* Work instructions:
Your response must be an exact transcription of the lines from the one containing "ATOM 273 C CA" through the final line of the data.

Data records
• • •
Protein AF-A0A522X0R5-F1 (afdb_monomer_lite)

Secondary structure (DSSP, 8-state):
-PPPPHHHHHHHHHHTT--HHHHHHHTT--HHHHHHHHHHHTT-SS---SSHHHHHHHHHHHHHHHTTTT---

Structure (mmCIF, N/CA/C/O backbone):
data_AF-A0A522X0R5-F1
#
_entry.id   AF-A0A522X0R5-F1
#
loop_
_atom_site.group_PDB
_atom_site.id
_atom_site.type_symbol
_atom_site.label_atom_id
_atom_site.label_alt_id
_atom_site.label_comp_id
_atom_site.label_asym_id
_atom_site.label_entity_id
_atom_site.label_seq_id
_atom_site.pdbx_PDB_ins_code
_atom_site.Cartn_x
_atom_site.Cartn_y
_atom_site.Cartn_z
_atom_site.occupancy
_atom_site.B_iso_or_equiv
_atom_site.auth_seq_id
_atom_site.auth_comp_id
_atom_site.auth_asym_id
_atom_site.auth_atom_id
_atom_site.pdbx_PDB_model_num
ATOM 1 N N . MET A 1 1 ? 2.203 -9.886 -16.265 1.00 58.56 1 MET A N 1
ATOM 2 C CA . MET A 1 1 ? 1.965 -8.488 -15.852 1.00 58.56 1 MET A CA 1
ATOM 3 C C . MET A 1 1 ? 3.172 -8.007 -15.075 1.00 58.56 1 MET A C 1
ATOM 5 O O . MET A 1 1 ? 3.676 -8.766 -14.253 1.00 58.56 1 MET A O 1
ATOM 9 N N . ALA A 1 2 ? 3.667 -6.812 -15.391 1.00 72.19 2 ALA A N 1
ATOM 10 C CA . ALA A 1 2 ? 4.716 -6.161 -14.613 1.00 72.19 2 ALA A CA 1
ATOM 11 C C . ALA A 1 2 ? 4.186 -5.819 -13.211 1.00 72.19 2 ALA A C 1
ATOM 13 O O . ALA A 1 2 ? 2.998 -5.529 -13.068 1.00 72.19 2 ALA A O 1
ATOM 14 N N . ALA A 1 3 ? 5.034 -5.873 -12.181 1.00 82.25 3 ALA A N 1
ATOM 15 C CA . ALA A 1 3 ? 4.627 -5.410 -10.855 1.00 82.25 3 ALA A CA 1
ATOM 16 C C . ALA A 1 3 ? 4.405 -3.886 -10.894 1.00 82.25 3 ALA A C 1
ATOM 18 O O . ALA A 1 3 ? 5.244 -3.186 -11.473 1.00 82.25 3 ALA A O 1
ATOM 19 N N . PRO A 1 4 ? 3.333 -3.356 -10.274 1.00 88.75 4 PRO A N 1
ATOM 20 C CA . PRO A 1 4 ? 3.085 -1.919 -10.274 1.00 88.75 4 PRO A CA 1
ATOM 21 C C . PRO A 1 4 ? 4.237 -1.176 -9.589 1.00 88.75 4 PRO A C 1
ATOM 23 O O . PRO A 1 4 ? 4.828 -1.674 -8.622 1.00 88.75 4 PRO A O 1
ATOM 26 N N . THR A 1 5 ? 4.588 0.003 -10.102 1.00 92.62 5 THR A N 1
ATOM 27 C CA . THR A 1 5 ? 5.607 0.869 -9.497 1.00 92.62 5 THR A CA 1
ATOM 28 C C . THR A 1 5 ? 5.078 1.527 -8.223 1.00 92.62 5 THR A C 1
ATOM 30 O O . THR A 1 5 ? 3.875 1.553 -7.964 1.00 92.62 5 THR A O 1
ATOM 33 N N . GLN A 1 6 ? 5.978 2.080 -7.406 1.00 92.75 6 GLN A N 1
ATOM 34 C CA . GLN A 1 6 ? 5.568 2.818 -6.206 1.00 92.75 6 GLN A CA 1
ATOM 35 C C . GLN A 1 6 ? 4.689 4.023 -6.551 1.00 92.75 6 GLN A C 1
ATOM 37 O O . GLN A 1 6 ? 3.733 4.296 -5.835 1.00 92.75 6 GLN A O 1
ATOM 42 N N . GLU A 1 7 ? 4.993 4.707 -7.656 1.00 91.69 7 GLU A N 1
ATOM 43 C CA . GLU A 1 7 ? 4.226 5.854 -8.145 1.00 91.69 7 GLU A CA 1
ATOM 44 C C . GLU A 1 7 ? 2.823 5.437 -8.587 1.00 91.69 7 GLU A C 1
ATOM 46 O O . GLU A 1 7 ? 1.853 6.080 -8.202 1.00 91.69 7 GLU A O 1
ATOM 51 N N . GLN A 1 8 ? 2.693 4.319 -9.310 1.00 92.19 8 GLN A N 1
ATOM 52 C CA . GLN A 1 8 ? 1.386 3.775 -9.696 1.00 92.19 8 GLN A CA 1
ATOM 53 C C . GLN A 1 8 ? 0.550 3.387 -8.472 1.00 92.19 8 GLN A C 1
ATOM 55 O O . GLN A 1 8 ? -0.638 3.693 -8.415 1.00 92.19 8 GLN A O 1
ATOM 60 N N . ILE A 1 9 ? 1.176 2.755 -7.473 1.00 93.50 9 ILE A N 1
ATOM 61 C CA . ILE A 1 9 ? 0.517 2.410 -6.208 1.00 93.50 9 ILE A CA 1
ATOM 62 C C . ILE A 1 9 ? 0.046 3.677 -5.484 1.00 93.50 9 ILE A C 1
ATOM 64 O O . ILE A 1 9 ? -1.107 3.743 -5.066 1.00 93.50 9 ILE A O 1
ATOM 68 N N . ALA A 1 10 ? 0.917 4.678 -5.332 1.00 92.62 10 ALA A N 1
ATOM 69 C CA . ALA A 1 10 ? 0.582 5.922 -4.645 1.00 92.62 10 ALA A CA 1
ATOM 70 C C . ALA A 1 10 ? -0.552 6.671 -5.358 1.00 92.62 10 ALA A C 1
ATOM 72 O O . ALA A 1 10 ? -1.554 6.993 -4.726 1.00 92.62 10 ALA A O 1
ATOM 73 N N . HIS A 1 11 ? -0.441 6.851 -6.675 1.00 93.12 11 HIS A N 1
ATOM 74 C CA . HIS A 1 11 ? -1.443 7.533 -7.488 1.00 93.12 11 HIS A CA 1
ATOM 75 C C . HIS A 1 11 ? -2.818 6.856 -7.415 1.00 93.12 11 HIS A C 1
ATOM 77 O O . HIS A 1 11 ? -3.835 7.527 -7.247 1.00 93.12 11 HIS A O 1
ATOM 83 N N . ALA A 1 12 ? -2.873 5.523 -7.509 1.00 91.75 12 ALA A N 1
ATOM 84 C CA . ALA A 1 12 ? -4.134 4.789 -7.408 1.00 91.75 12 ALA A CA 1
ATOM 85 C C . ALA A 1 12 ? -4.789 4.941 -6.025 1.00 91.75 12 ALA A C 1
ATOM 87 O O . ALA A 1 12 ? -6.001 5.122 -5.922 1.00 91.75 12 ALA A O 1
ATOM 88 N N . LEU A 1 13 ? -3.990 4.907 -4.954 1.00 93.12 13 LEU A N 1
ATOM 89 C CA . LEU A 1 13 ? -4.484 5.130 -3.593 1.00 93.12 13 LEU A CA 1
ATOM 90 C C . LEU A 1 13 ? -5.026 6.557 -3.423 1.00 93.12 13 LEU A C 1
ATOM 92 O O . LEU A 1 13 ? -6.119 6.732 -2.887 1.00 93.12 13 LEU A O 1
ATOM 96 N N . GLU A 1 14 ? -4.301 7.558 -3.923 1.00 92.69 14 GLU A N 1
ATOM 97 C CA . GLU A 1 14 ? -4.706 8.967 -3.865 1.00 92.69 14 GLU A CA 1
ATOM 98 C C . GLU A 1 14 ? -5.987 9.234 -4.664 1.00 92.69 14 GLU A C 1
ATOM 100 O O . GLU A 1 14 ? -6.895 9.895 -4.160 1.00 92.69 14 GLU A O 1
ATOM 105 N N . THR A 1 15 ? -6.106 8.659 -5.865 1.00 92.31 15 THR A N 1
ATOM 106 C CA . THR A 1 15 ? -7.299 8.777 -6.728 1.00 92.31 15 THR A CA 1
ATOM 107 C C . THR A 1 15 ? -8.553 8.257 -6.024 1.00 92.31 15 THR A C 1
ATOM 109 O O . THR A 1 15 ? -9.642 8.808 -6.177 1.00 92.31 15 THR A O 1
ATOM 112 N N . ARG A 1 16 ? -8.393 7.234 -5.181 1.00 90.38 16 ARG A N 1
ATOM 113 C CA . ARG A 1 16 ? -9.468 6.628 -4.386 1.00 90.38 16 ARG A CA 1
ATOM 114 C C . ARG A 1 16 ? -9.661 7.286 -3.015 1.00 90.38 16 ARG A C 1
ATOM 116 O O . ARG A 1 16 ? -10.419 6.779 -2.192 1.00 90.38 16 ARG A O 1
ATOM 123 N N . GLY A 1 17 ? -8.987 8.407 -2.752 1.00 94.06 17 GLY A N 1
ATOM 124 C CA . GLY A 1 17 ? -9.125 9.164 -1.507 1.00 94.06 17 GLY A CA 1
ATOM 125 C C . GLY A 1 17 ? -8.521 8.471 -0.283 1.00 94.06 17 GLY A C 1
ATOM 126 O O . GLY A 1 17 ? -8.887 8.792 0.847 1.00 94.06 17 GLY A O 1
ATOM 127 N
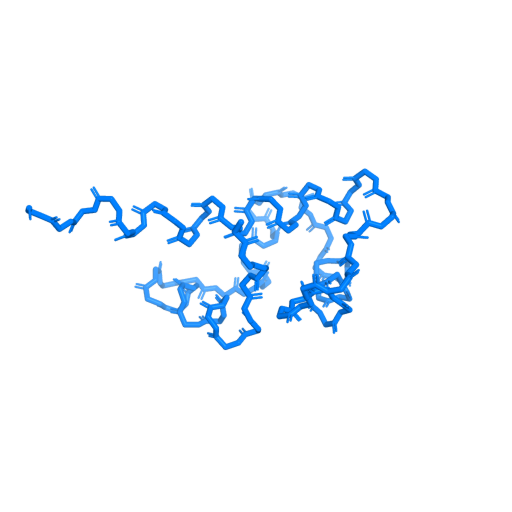 N . THR A 1 18 ? -7.608 7.520 -0.489 1.00 94.88 18 THR A N 1
ATOM 128 C CA . THR A 1 18 ? -6.917 6.792 0.580 1.00 94.88 18 THR A CA 1
ATOM 129 C C . THR A 1 18 ? -5.400 6.993 0.488 1.00 94.88 18 THR A C 1
ATOM 131 O O . THR A 1 18 ? -4.885 7.781 -0.300 1.00 94.88 18 THR A O 1
ATOM 134 N N . ASN A 1 19 ? -4.651 6.323 1.355 1.00 95.06 19 ASN A N 1
ATOM 135 C CA . ASN A 1 19 ? -3.192 6.296 1.330 1.00 95.06 19 ASN A CA 1
ATOM 136 C C . ASN A 1 19 ? -2.691 4.924 1.783 1.00 95.06 19 ASN A C 1
ATOM 138 O O . ASN A 1 19 ? -3.453 4.108 2.300 1.00 95.06 19 ASN A O 1
ATOM 142 N N . LEU A 1 20 ? -1.389 4.673 1.640 1.00 94.38 20 LEU A N 1
ATOM 1
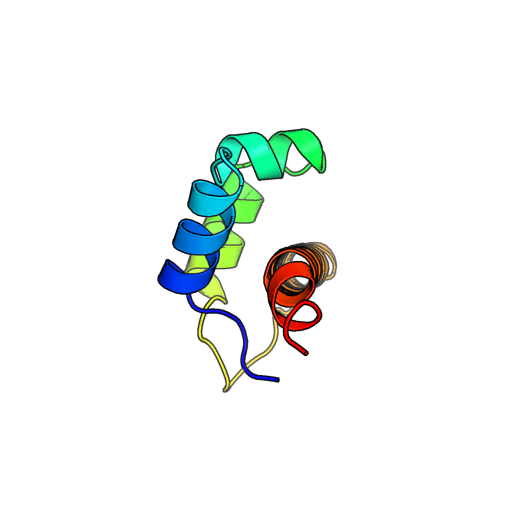43 C CA . LEU A 1 20 ? -0.809 3.357 1.919 1.00 94.38 20 LEU A CA 1
ATOM 144 C C . LEU A 1 20 ? -1.040 2.879 3.364 1.00 94.38 20 LEU A C 1
ATOM 146 O O . LEU A 1 20 ? -1.182 1.682 3.602 1.00 94.38 20 LEU A O 1
ATOM 150 N N . CYS A 1 21 ? -1.090 3.798 4.333 1.00 95.44 21 CYS A N 1
ATOM 151 C CA . CYS A 1 21 ? -1.353 3.474 5.735 1.00 95.44 21 CYS A CA 1
ATOM 152 C C . CYS A 1 21 ? -2.824 3.117 5.972 1.00 95.44 21 CYS A C 1
ATOM 154 O O . CYS A 1 21 ? -3.112 2.096 6.599 1.00 95.44 21 CYS A O 1
ATOM 156 N N . ALA A 1 22 ? -3.744 3.923 5.439 1.00 95.69 22 ALA A N 1
ATOM 157 C CA . ALA A 1 22 ? -5.179 3.670 5.522 1.00 95.69 22 ALA A CA 1
ATOM 158 C C . ALA A 1 22 ? -5.559 2.358 4.817 1.00 95.69 22 ALA A C 1
ATOM 160 O O . ALA A 1 22 ? -6.166 1.494 5.443 1.00 95.69 22 ALA A O 1
ATOM 161 N N . TRP A 1 23 ? -5.076 2.143 3.591 1.00 95.62 23 TRP A N 1
ATOM 162 C CA . TRP A 1 23 ? -5.271 0.897 2.845 1.00 95.62 23 TRP A CA 1
ATOM 163 C C . TRP A 1 23 ? -4.712 -0.325 3.582 1.00 95.62 23 TRP A C 1
ATOM 165 O O . TRP A 1 23 ? -5.367 -1.363 3.664 1.00 95.62 23 TRP A O 1
ATOM 175 N N . ALA A 1 24 ? -3.516 -0.209 4.176 1.00 96.25 24 ALA A N 
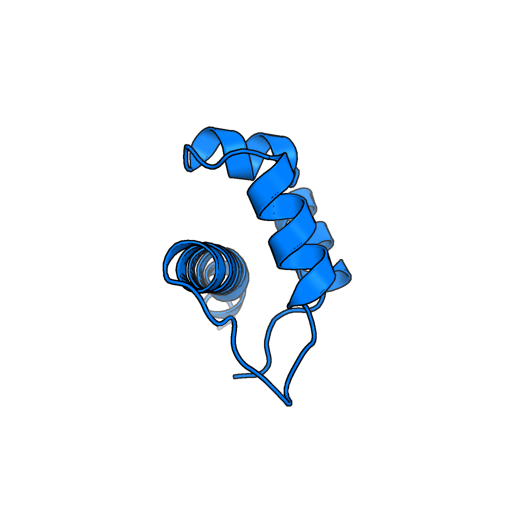1
ATOM 176 C CA . ALA A 1 24 ? -2.941 -1
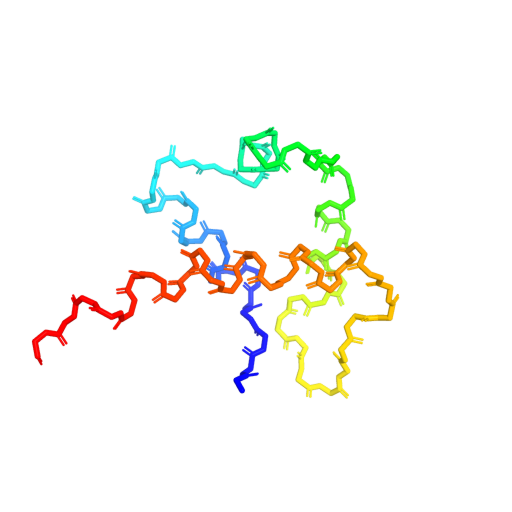.298 4.964 1.00 96.25 24 ALA A CA 1
ATOM 177 C C . ALA A 1 24 ? -3.831 -1.642 6.163 1.00 96.25 24 ALA A C 1
ATOM 179 O O . ALA A 1 24 ? -4.056 -2.816 6.440 1.00 96.25 24 ALA A O 1
ATOM 180 N N . LYS A 1 25 ? -4.363 -0.624 6.848 1.00 96.06 25 LYS A N 1
ATOM 181 C CA . LYS A 1 25 ? -5.260 -0.798 7.992 1.00 96.06 25 LYS A CA 1
ATOM 182 C C . LYS A 1 25 ? -6.588 -1.444 7.591 1.00 96.06 25 LYS A C 1
ATOM 184 O O . LYS A 1 25 ? -7.037 -2.344 8.290 1.00 96.06 25 LYS A O 1
ATOM 189 N N . GLU A 1 26 ? -7.193 -1.005 6.491 1.00 94.75 26 GLU A N 1
ATOM 190 C CA . GLU A 1 26 ? -8.446 -1.562 5.959 1.00 94.75 26 GLU A CA 1
ATOM 191 C C . GLU A 1 26 ? -8.315 -3.043 5.594 1.00 94.75 26 GLU A C 1
ATOM 193 O O . GLU A 1 26 ? -9.251 -3.809 5.795 1.00 94.75 26 GLU A O 1
ATOM 198 N N . ARG A 1 27 ? -7.138 -3.457 5.113 1.00 92.69 27 ARG A N 1
ATOM 199 C CA . ARG A 1 27 ? -6.824 -4.856 4.784 1.00 92.69 27 ARG A CA 1
ATOM 200 C C . ARG A 1 27 ? -6.173 -5.642 5.923 1.00 92.69 27 ARG A C 1
ATOM 202 O O . ARG A 1 27 ? -5.613 -6.707 5.687 1.00 92.69 27 ARG A O 1
ATOM 209 N N . GLU A 1 28 ? -6.200 -5.106 7.143 1.00 95.50 28 GLU A N 1
ATOM 210 C CA . GLU A 1 28 ? -5.642 -5.744 8.346 1.00 95.50 28 GLU A CA 1
ATOM 211 C C . GLU A 1 28 ? -4.139 -6.086 8.244 1.00 95.50 28 GLU A C 1
ATOM 213 O O . GLU A 1 28 ? -3.601 -6.920 8.980 1.00 95.50 28 GLU A O 1
ATOM 218 N N . TYR A 1 29 ? -3.412 -5.393 7.367 1.00 96.19 29 TYR A N 1
ATOM 219 C CA . TYR A 1 29 ? -1.969 -5.503 7.252 1.00 96.19 29 TYR A CA 1
ATOM 220 C C . TYR A 1 29 ? -1.250 -4.531 8.186 1.00 96.19 29 TYR A C 1
ATOM 222 O O . TYR A 1 29 ? -1.638 -3.380 8.397 1.00 96.19 29 TYR A O 1
ATOM 230 N N . LYS A 1 30 ? -0.091 -4.961 8.695 1.00 96.06 30 LYS A N 1
ATOM 231 C CA . LYS A 1 30 ? 0.832 -4.051 9.380 1.00 96.06 30 LYS A CA 1
ATOM 232 C C . LYS A 1 30 ? 1.413 -3.068 8.367 1.00 96.06 30 LYS A C 1
ATOM 234 O O . LYS A 1 30 ? 2.091 -3.486 7.428 1.00 96.06 30 LYS A O 1
ATOM 239 N N . TYR A 1 31 ? 1.232 -1.770 8.610 1.00 95.50 31 TYR A N 1
ATOM 240 C CA . TYR A 1 31 ? 1.748 -0.712 7.735 1.00 95.50 31 TYR A CA 1
ATOM 241 C C . TYR A 1 31 ? 3.242 -0.872 7.419 1.00 95.50 31 TYR
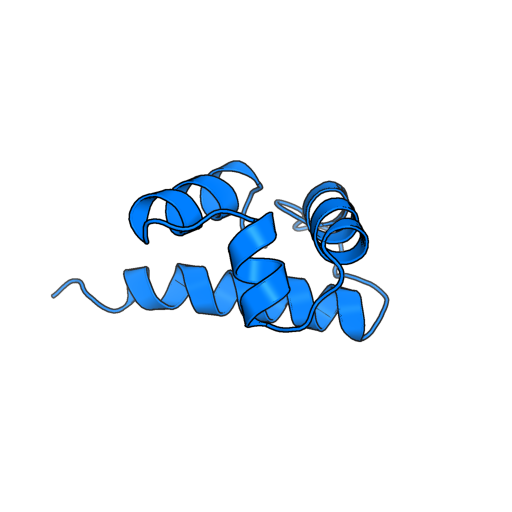 A C 1
ATOM 243 O O . TYR A 1 31 ? 3.640 -0.810 6.261 1.00 95.50 31 TYR A O 1
ATOM 251 N N . THR A 1 32 ? 4.073 -1.165 8.422 1.00 96.31 32 THR A N 1
ATOM 252 C CA . THR A 1 32 ? 5.518 -1.369 8.227 1.00 96.31 32 THR A CA 1
ATOM 253 C C . THR A 1 32 ? 5.830 -2.549 7.306 1.00 96.31 32 THR A C 1
ATOM 255 O O . THR A 1 32 ? 6.787 -2.496 6.536 1.00 96.31 32 THR A O 1
ATOM 258 N N . THR A 1 33 ? 5.021 -3.610 7.339 1.00 94.88 33 THR A N 1
ATOM 259 C CA . THR A 1 33 ? 5.155 -4.757 6.432 1.00 94.88 33 THR A CA 1
ATOM 260 C C . THR A 1 33 ? 4.767 -4.377 5.007 1.00 94.88 33 THR A C 1
ATOM 262 O O . THR A 1 33 ? 5.
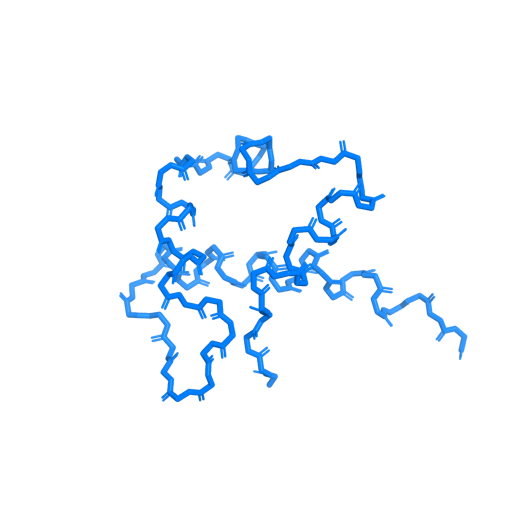492 -4.735 4.078 1.00 94.88 33 THR A O 1
ATOM 265 N N . VAL A 1 34 ? 3.681 -3.622 4.827 1.00 95.94 34 VAL A N 1
ATOM 266 C CA . VAL A 1 34 ? 3.252 -3.124 3.511 1.00 95.94 34 VAL A CA 1
ATOM 267 C C . VAL A 1 34 ? 4.300 -2.184 2.925 1.00 95.94 34 VAL A C 1
ATOM 269 O O . VAL A 1 34 ? 4.769 -2.426 1.818 1.00 95.94 34 VAL A O 1
ATOM 272 N N . TYR A 1 35 ? 4.745 -1.186 3.689 1.00 95.69 35 TYR A N 1
ATOM 273 C CA . TYR A 1 35 ? 5.760 -0.223 3.263 1.00 95.69 35 TYR A CA 1
ATOM 274 C C . TYR A 1 35 ? 7.049 -0.914 2.800 1.00 95.69 35 TYR A C 1
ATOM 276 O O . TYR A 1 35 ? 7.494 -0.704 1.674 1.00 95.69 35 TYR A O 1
• • •
* Expected answer:
ATOM 273 C CA . TYR A 1 35 ? 5.760 -0.223 3.263 1.00 95.69 35 TYR A CA 1
ATOM 274 C C . TYR A 1 35 ? 7.049 -0.914 2.800 1.00 95.69 35 TYR A C 1
ATOM 276 O O . TYR A 1 35 ? 7.494 -0.704 1.674 1.00 95.69 35 TYR A O 1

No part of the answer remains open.